I researched many recipes and this is one of the lower fat versions that I came up with. The hummus came out a bit thick. Some recipes include the liquid from the canned chickpeas. I prefer to drain the chickpeas and rinse off as much sodium as possible. Most of the photos I saw in cook books have a pool of olive oil swimming on top of the hummus. That might be a bit too much fat for my sensibilities. When I made this dip, I had a hard time feeling comfortable adding all of the fat from the tahini and olive oil. After doing the nutritional analysis, the fat breakdown wasn’t as extreme as I expected. The nutritional analysis gave this recipe an A+.
Next time, I will add a bit more water to make it spreadable. I’ve read recipes that increase the oil and recipes that add a cup of water to these proportions. I think one cup of water will make it too thin, but perhaps 1/2 cup might have made it a bit easier to dip softer vegetables. I like mine a bit rustic and chunky.
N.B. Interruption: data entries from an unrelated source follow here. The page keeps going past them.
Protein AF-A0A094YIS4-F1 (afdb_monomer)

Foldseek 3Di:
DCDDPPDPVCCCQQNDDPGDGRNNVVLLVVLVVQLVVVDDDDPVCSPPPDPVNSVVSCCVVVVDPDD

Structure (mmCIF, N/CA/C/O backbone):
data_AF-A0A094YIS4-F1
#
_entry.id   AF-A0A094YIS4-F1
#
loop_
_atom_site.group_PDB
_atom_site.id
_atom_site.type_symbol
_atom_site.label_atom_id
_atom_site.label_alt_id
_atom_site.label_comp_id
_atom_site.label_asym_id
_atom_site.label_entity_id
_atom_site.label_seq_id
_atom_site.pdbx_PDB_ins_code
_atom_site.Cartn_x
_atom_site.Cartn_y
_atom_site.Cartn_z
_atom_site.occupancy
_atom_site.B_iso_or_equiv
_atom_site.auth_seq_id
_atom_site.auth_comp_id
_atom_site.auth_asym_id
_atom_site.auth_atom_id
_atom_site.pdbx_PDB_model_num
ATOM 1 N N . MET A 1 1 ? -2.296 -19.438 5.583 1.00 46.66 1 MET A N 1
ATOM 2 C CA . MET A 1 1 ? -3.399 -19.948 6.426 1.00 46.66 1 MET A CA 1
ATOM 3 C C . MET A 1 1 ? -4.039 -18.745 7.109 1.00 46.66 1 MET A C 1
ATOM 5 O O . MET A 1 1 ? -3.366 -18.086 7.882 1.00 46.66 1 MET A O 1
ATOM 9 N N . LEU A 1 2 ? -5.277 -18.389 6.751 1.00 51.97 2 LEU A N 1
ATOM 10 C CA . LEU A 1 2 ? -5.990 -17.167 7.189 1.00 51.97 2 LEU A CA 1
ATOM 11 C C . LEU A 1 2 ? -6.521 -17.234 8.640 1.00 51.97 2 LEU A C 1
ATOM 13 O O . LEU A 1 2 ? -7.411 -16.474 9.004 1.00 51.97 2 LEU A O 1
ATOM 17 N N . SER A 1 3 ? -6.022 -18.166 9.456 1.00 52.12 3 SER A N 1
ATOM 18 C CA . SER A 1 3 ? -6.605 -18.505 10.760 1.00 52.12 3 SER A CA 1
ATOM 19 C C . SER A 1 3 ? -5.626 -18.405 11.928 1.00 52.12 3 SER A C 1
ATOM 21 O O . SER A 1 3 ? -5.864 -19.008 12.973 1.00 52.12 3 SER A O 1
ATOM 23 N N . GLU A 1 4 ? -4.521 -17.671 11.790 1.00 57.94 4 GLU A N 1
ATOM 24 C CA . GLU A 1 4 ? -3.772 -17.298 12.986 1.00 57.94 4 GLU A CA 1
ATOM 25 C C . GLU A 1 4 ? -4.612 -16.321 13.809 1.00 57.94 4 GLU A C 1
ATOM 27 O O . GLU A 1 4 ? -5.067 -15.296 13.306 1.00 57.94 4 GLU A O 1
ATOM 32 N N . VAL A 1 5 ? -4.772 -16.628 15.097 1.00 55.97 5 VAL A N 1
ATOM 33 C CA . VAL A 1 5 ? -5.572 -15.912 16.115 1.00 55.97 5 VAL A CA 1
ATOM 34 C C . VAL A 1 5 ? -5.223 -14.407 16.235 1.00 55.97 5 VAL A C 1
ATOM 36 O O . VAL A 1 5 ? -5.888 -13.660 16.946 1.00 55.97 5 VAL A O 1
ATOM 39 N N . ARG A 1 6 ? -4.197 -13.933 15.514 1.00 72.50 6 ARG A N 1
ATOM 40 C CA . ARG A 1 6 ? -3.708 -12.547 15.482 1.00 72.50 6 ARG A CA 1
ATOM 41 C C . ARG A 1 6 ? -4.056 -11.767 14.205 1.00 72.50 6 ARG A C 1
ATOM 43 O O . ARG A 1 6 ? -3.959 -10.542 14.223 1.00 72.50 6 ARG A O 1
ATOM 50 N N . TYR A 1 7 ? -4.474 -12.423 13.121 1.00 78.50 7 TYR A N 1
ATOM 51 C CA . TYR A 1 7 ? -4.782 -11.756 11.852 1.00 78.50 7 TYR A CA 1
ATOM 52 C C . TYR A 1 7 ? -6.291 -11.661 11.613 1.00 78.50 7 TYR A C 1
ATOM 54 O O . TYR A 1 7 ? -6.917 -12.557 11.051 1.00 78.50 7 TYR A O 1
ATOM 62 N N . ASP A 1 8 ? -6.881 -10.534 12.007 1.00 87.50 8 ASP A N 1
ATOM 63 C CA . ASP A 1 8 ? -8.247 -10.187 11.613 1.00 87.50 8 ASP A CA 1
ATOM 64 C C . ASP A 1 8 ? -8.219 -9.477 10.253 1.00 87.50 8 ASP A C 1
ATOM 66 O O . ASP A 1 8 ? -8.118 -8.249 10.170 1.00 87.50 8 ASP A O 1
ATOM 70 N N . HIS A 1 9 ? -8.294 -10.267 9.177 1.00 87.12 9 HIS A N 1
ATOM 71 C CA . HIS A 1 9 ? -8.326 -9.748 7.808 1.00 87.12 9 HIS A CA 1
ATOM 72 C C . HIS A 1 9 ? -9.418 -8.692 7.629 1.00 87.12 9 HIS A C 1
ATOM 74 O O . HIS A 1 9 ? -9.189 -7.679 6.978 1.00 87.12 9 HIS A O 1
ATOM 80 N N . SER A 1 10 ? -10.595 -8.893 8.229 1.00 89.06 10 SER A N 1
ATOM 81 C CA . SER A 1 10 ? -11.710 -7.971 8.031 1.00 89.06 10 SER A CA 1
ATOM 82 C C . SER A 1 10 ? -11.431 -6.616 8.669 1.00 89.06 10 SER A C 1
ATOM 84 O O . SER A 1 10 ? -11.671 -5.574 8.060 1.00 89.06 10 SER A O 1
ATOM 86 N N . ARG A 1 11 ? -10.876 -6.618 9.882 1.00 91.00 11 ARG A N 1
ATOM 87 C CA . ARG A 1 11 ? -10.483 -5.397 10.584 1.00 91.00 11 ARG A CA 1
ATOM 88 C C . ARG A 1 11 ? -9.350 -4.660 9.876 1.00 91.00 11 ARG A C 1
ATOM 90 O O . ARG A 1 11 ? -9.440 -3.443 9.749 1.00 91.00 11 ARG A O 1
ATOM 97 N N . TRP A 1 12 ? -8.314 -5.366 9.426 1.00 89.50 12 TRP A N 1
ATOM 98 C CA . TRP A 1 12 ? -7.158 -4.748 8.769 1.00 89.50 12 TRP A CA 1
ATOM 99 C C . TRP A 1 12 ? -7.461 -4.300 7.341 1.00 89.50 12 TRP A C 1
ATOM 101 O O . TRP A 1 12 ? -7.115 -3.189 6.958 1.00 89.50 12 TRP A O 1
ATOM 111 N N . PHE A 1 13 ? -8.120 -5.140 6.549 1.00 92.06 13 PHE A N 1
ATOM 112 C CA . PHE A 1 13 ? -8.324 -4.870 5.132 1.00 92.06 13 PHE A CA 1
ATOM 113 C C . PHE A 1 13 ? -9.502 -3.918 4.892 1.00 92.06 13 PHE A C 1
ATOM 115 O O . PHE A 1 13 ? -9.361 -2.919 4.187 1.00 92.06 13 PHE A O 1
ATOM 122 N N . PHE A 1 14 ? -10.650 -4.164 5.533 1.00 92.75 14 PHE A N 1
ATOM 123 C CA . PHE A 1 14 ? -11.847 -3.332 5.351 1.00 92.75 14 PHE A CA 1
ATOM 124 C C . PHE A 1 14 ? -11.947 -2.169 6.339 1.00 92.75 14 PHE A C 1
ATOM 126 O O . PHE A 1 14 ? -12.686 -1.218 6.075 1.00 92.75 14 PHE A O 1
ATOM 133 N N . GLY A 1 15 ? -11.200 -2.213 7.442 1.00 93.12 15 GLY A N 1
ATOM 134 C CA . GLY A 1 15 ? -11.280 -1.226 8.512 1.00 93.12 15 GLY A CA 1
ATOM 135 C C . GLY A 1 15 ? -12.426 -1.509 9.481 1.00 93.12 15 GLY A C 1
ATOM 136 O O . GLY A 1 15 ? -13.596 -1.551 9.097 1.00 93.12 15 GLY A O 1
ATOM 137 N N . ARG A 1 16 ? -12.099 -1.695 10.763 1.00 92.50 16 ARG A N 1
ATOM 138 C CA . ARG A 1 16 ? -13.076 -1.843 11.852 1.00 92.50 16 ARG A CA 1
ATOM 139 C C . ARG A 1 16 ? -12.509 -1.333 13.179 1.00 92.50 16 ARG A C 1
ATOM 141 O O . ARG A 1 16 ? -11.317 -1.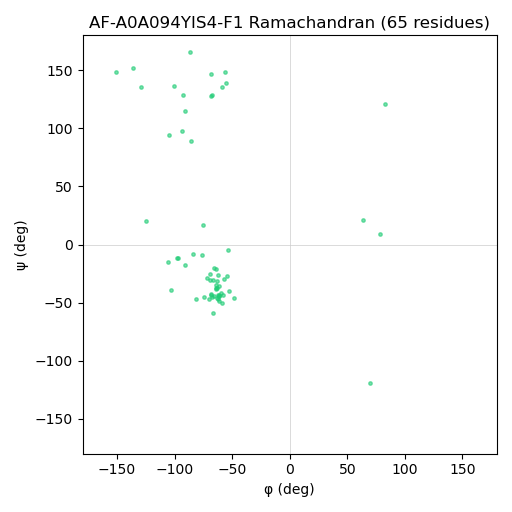476 13.458 1.00 92.50 16 ARG A O 1
ATOM 148 N N . GLY A 1 17 ? -13.382 -0.807 14.039 1.00 89.38 17 GLY A N 1
ATOM 149 C CA . GLY A 1 17 ? -13.008 -0.315 15.366 1.00 89.38 17 GLY A CA 1
ATOM 150 C C . GLY A 1 17 ? -12.167 0.953 15.261 1.00 89.38 17 GLY A C 1
ATOM 151 O O . GLY A 1 17 ? -12.629 1.947 14.716 1.00 89.38 17 GLY A O 1
ATOM 152 N N . SER A 1 18 ? -10.931 0.908 15.758 1.00 92.12 18 SER A N 1
ATOM 153 C CA . SER A 1 18 ? -9.986 2.030 15.688 1.00 92.12 18 SER A CA 1
ATOM 154 C C . SER A 1 18 ? -9.347 2.233 14.309 1.00 92.12 18 SER A C 1
ATOM 156 O O . SER A 1 18 ? -8.643 3.218 14.112 1.00 92.12 18 SER A O 1
ATOM 158 N N . ILE A 1 19 ? -9.540 1.299 13.372 1.00 93.19 19 ILE A N 1
ATOM 159 C CA . ILE A 1 19 ? -8.964 1.375 12.027 1.00 93.19 19 ILE A CA 1
ATOM 160 C C . ILE A 1 19 ? -9.972 2.051 11.085 1.00 93.19 19 ILE A C 1
ATOM 162 O O . ILE A 1 19 ? -11.119 1.594 11.026 1.00 93.19 19 ILE A O 1
ATOM 166 N N . PRO A 1 20 ? -9.568 3.096 10.331 1.00 94.56 20 PRO A N 1
ATOM 167 C CA . PRO A 1 20 ? -10.435 3.754 9.362 1.00 94.56 20 PRO A CA 1
ATOM 168 C C . PRO A 1 20 ? -10.994 2.783 8.326 1.00 94.56 20 PRO A C 1
ATOM 170 O O . PRO A 1 20 ? -10.338 1.820 7.924 1.00 94.56 20 PRO A O 1
ATOM 173 N N . ARG A 1 21 ? -12.205 3.068 7.847 1.00 95.44 21 ARG A N 1
ATOM 174 C CA . ARG A 1 21 ? -12.816 2.312 6.752 1.00 95.44 21 ARG A CA 1
ATOM 175 C C . ARG A 1 21 ? -11.891 2.312 5.529 1.00 95.44 21 ARG A C 1
ATOM 177 O O . ARG A 1 21 ? -11.313 3.339 5.192 1.00 95.44 21 ARG A O 1
ATOM 184 N N . TRP A 1 22 ? -11.798 1.157 4.873 1.00 95.56 22 TRP A N 1
ATOM 185 C CA . TRP A 1 22 ? -10.970 0.897 3.691 1.00 95.56 22 TRP A CA 1
ATOM 186 C C . TRP A 1 22 ? -9.462 1.010 3.906 1.00 95.56 22 TRP A C 1
ATOM 188 O O . TRP A 1 22 ? -8.726 1.140 2.933 1.00 95.56 22 TRP A O 1
ATOM 198 N N . PHE A 1 23 ? -8.990 0.908 5.150 1.00 95.00 23 PHE A N 1
ATOM 199 C CA . PHE A 1 23 ? -7.569 1.036 5.465 1.00 95.00 23 PHE A CA 1
ATOM 200 C C . PHE A 1 23 ? -6.655 0.195 4.565 1.00 95.00 23 PHE A C 1
ATOM 202 O O . PHE A 1 23 ? -5.693 0.735 4.033 1.00 95.00 23 PHE A O 1
ATOM 209 N N . GLY A 1 24 ? -6.970 -1.083 4.323 1.00 94.62 24 GLY A N 1
ATOM 210 C CA . GLY A 1 24 ? -6.159 -1.937 3.450 1.00 94.62 24 GLY A CA 1
ATOM 211 C C . GLY A 1 24 ? -6.101 -1.454 1.999 1.00 94.62 24 GLY A C 1
ATOM 212 O O . GLY A 1 24 ? -5.042 -1.515 1.380 1.00 94.62 24 GLY A O 1
ATOM 213 N N . TYR A 1 25 ? -7.207 -0.922 1.471 1.00 96.56 25 TYR A N 1
ATOM 214 C CA . TYR A 1 25 ? -7.247 -0.352 0.122 1.00 96.56 25 TYR A CA 1
ATOM 215 C C . TYR A 1 25 ? -6.452 0.948 0.036 1.00 96.56 25 TYR A C 1
ATOM 217 O O . TYR A 1 25 ? -5.646 1.105 -0.878 1.00 96.56 25 TYR A O 1
ATOM 225 N N . THR A 1 26 ? -6.642 1.854 0.998 1.00 96.62 26 THR A N 1
ATOM 226 C CA . THR A 1 26 ? -5.908 3.123 1.054 1.00 96.62 26 THR A CA 1
ATOM 227 C C . THR A 1 26 ? -4.414 2.871 1.208 1.00 96.62 26 THR A C 1
ATOM 229 O O . THR A 1 26 ? -3.620 3.416 0.453 1.00 96.62 26 THR A O 1
ATOM 232 N N . LEU A 1 27 ? -4.019 1.987 2.125 1.00 95.81 27 LEU A N 1
ATOM 233 C CA . LEU A 1 27 ? -2.618 1.633 2.320 1.00 95.81 27 LEU A CA 1
ATOM 234 C C . LEU A 1 27 ? -2.018 0.998 1.059 1.00 95.81 27 LEU A C 1
ATOM 236 O O . LEU A 1 27 ? -0.923 1.374 0.654 1.00 95.81 27 LEU A O 1
ATOM 240 N N . GLY A 1 28 ? -2.733 0.076 0.407 1.00 94.94 28 GLY A N 1
ATOM 241 C CA . GLY A 1 28 ? -2.295 -0.522 -0.857 1.00 94.94 28 GLY A CA 1
ATOM 242 C C . GLY A 1 28 ? -2.094 0.512 -1.969 1.00 94.94 28 GLY A C 1
ATOM 243 O O . GLY A 1 28 ? -1.096 0.454 -2.686 1.00 94.94 28 GLY A O 1
ATOM 244 N N . TYR A 1 29 ? -3.001 1.486 -2.076 1.00 95.75 29 TYR A N 1
ATOM 245 C CA . TYR A 1 29 ? -2.886 2.600 -3.017 1.00 95.75 29 TYR A CA 1
ATOM 246 C C . TYR A 1 29 ? -1.639 3.453 -2.742 1.00 95.75 29 TYR A C 1
ATOM 248 O O . TYR A 1 29 ? -0.854 3.690 -3.658 1.00 95.75 29 TYR A O 1
ATOM 256 N N . GLU A 1 30 ? -1.410 3.845 -1.486 1.00 96.94 30 GLU A N 1
ATOM 257 C CA . GLU A 1 30 ? -0.241 4.643 -1.097 1.00 96.94 30 GLU A CA 1
ATOM 258 C C . GLU A 1 30 ? 1.079 3.885 -1.327 1.00 96.94 30 GLU A C 1
ATOM 260 O O . GLU A 1 30 ? 2.047 4.466 -1.813 1.00 96.94 30 GLU A O 1
ATOM 265 N N . ILE A 1 31 ? 1.119 2.572 -1.060 1.00 96.50 31 ILE A N 1
ATOM 266 C CA . ILE A 1 31 ? 2.285 1.713 -1.343 1.00 96.50 31 ILE A CA 1
ATOM 267 C C . ILE A 1 31 ? 2.640 1.744 -2.835 1.00 96.50 31 ILE A C 1
ATOM 269 O O . ILE A 1 31 ? 3.799 1.956 -3.199 1.00 96.50 31 ILE A O 1
ATOM 273 N N . VAL A 1 32 ? 1.652 1.522 -3.706 1.00 95.19 32 VAL A N 1
ATOM 274 C CA . VAL A 1 32 ? 1.873 1.496 -5.159 1.00 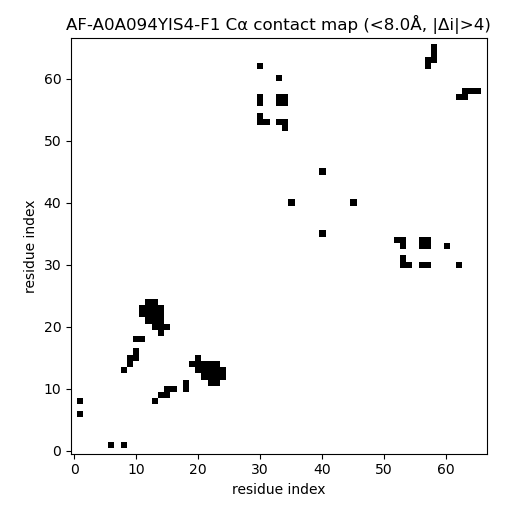95.19 32 VAL A CA 1
ATOM 275 C C . VAL A 1 32 ? 2.228 2.890 -5.672 1.00 95.19 32 VAL A C 1
ATOM 277 O O . VAL A 1 32 ? 3.184 3.026 -6.432 1.00 95.19 32 VAL A O 1
ATOM 280 N N . GLY A 1 33 ? 1.531 3.931 -5.213 1.00 94.75 33 GLY A N 1
ATOM 281 C CA . GLY A 1 33 ? 1.833 5.320 -5.559 1.00 94.75 33 GLY A CA 1
ATOM 282 C C . GLY A 1 33 ? 3.259 5.715 -5.175 1.00 94.75 33 GLY A C 1
ATOM 283 O O . G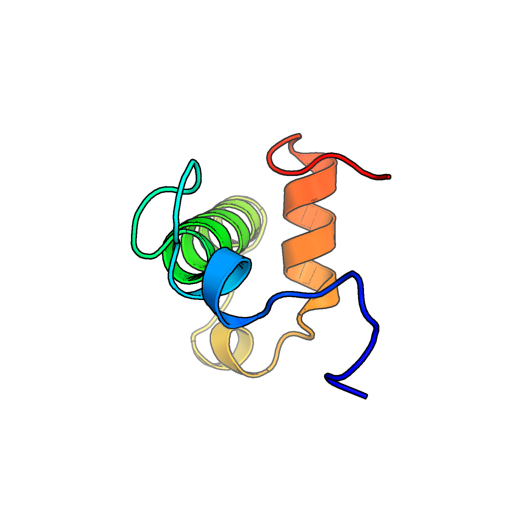LY A 1 33 ? 3.978 6.300 -5.982 1.00 94.75 33 GLY A O 1
ATOM 284 N N . ASN A 1 34 ? 3.712 5.321 -3.983 1.00 95.81 34 ASN A N 1
ATOM 285 C CA . ASN A 1 34 ? 5.075 5.570 -3.531 1.00 95.81 34 ASN A CA 1
ATOM 286 C C . ASN A 1 34 ? 6.122 4.884 -4.421 1.00 95.81 34 ASN A C 1
ATOM 288 O O . ASN A 1 34 ? 7.115 5.507 -4.796 1.00 95.81 34 ASN A O 1
ATOM 292 N N . TRP A 1 35 ? 5.884 3.630 -4.807 1.00 95.44 35 TRP A N 1
ATOM 293 C CA . TRP A 1 35 ? 6.754 2.915 -5.739 1.00 95.44 35 TRP A CA 1
ATOM 294 C C . TRP A 1 35 ? 6.820 3.601 -7.110 1.00 95.44 35 TRP A C 1
ATOM 296 O O . TRP A 1 35 ? 7.920 3.808 -7.625 1.00 95.44 35 TRP A O 1
ATOM 306 N N . LEU A 1 36 ? 5.684 4.035 -7.660 1.00 94.25 36 LEU A N 1
ATOM 307 C CA . LEU A 1 36 ? 5.601 4.693 -8.970 1.00 94.25 36 LEU A CA 1
ATOM 308 C C . LEU A 1 36 ? 6.341 6.038 -9.043 1.00 94.25 36 LEU A C 1
ATOM 310 O O . LEU A 1 36 ? 6.726 6.454 -10.129 1.00 94.25 36 LEU A O 1
ATOM 314 N N . ILE A 1 37 ? 6.607 6.707 -7.917 1.00 92.00 37 ILE A N 1
ATOM 315 C CA . ILE A 1 37 ? 7.459 7.913 -7.894 1.00 92.00 37 ILE A CA 1
ATOM 316 C C . ILE A 1 37 ? 8.930 7.559 -8.182 1.00 92.00 37 ILE A C 1
ATOM 318 O O . ILE A 1 37 ? 9.696 8.390 -8.667 1.00 92.00 37 ILE A O 1
ATOM 322 N N . THR A 1 38 ? 9.340 6.322 -7.893 1.00 87.50 38 THR A N 1
ATOM 323 C CA . THR A 1 38 ? 10.739 5.874 -7.991 1.00 87.50 38 THR A CA 1
ATOM 324 C C . THR A 1 38 ? 11.073 5.143 -9.286 1.00 87.50 38 THR A C 1
ATOM 326 O O . THR A 1 38 ? 12.250 4.919 -9.570 1.00 87.50 38 THR A O 1
ATOM 329 N N . VAL A 1 39 ? 10.064 4.763 -10.074 1.00 88.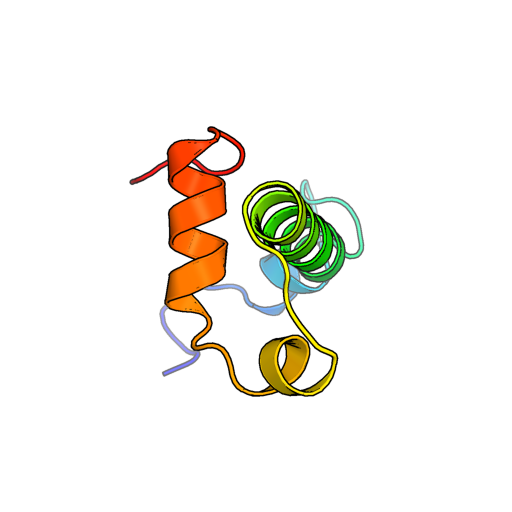69 39 VAL A N 1
ATOM 330 C CA . VAL A 1 39 ? 10.240 3.975 -11.297 1.00 88.69 39 VAL A CA 1
ATOM 331 C C . VAL A 1 39 ? 9.389 4.522 -12.435 1.00 88.69 39 VAL A C 1
ATOM 333 O O . VAL A 1 39 ? 8.306 5.054 -12.224 1.00 88.69 39 VAL A O 1
ATOM 336 N N . ARG A 1 40 ? 9.843 4.318 -13.672 1.00 89.19 40 ARG A N 1
ATOM 337 C CA . ARG A 1 40 ? 8.983 4.454 -14.847 1.00 89.19 40 ARG A CA 1
ATOM 338 C C . ARG A 1 40 ? 8.426 3.075 -15.188 1.00 89.19 40 ARG A C 1
ATOM 340 O O . ARG A 1 40 ? 9.133 2.279 -15.793 1.00 89.19 40 ARG A O 1
ATOM 347 N N . ALA A 1 41 ? 7.203 2.805 -14.744 1.00 85.69 41 ALA A N 1
ATOM 348 C CA . ALA A 1 41 ? 6.506 1.541 -14.967 1.00 85.69 41 ALA A CA 1
ATOM 349 C C . ALA A 1 41 ? 5.487 1.670 -16.109 1.00 85.69 41 ALA A C 1
ATOM 351 O O . ALA A 1 41 ? 4.722 2.639 -16.139 1.00 85.69 41 ALA A O 1
ATOM 352 N 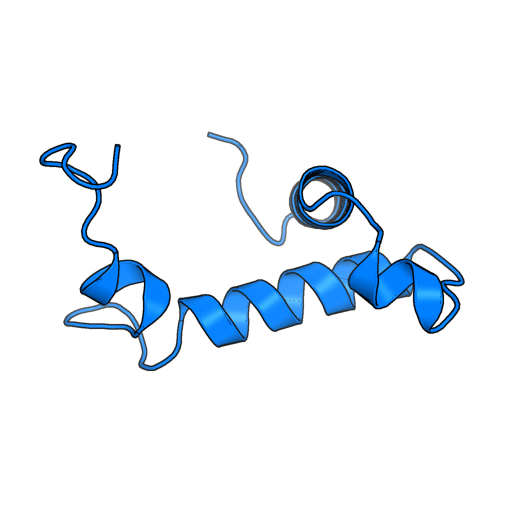N . ASP A 1 42 ? 5.433 0.680 -16.996 1.00 89.56 42 ASP A N 1
ATOM 353 C CA . ASP A 1 42 ? 4.393 0.569 -18.020 1.00 89.56 42 ASP A CA 1
ATOM 354 C C . ASP A 1 42 ? 3.169 -0.170 -17.464 1.00 89.56 42 ASP A C 1
ATOM 356 O O . ASP A 1 42 ? 3.232 -0.828 -16.429 1.00 89.56 42 ASP A O 1
ATOM 360 N N . THR A 1 43 ? 2.026 -0.110 -18.152 1.00 85.62 43 THR A N 1
ATOM 361 C CA . THR A 1 43 ? 0.757 -0.676 -17.650 1.00 85.62 43 THR A CA 1
ATOM 362 C C . THR A 1 43 ? 0.844 -2.172 -17.318 1.00 85.62 43 THR A C 1
ATOM 364 O O . THR A 1 43 ? 0.155 -2.650 -16.420 1.00 85.62 43 THR A O 1
ATOM 367 N N . VAL A 1 44 ? 1.712 -2.918 -18.009 1.00 89.19 44 VAL A N 1
ATOM 368 C CA . VAL A 1 44 ? 1.956 -4.344 -17.738 1.00 89.19 44 VAL A CA 1
ATOM 369 C C . VAL A 1 44 ? 2.677 -4.581 -16.409 1.00 89.19 44 VAL A C 1
ATOM 371 O O . VAL A 1 44 ? 2.427 -5.594 -15.754 1.00 89.19 44 VAL A O 1
ATOM 374 N N . ASP A 1 45 ? 3.520 -3.650 -15.968 1.00 87.75 45 ASP A N 1
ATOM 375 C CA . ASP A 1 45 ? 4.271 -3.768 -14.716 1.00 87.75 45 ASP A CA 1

What do you think?

Hummus Dip

Rating: 5

Prep Time: 20 minutes

Total Time: 20 minutes

Yield: 3+ cups

Serving Size: 1/4 cup

Calories per serving: 269

Fat per serving: 11.7g fat, fat calories 105

Calories 269 per serving, fat calories 105, total fat 11.7g, cholesterol 1.5g, sodium 20mg, total carbohydrates 32.3g, dietary fiber 9.4g, sugar 5.5g, protein 10.9g, Vitamin A 1%, Vitamin C 6%, calcium 8%, iron 215


  • 3 cups of cooked chickpeas, rinsed and drained
  • 6 tbsps. tahini sesame paste
  • 4 tbsps. olive oil
  • 5 cloves garlic, minced
  • 2 tbsps. lime juice
  • 2 tsps. water
  • 1/2 tsp. cumin
  • 1/2 tsp. chili powder
  • 1 tsp paprika


  1. Add all of the ingredients to a food processor or heavy duty blender.
  2. Mix until smooth.
  3. Add 2 tbsps. of water at a time to make the mixture smoother. Do not add too much water.
  4. Serve with olive oil, fresh parsley, pine nuts and lime.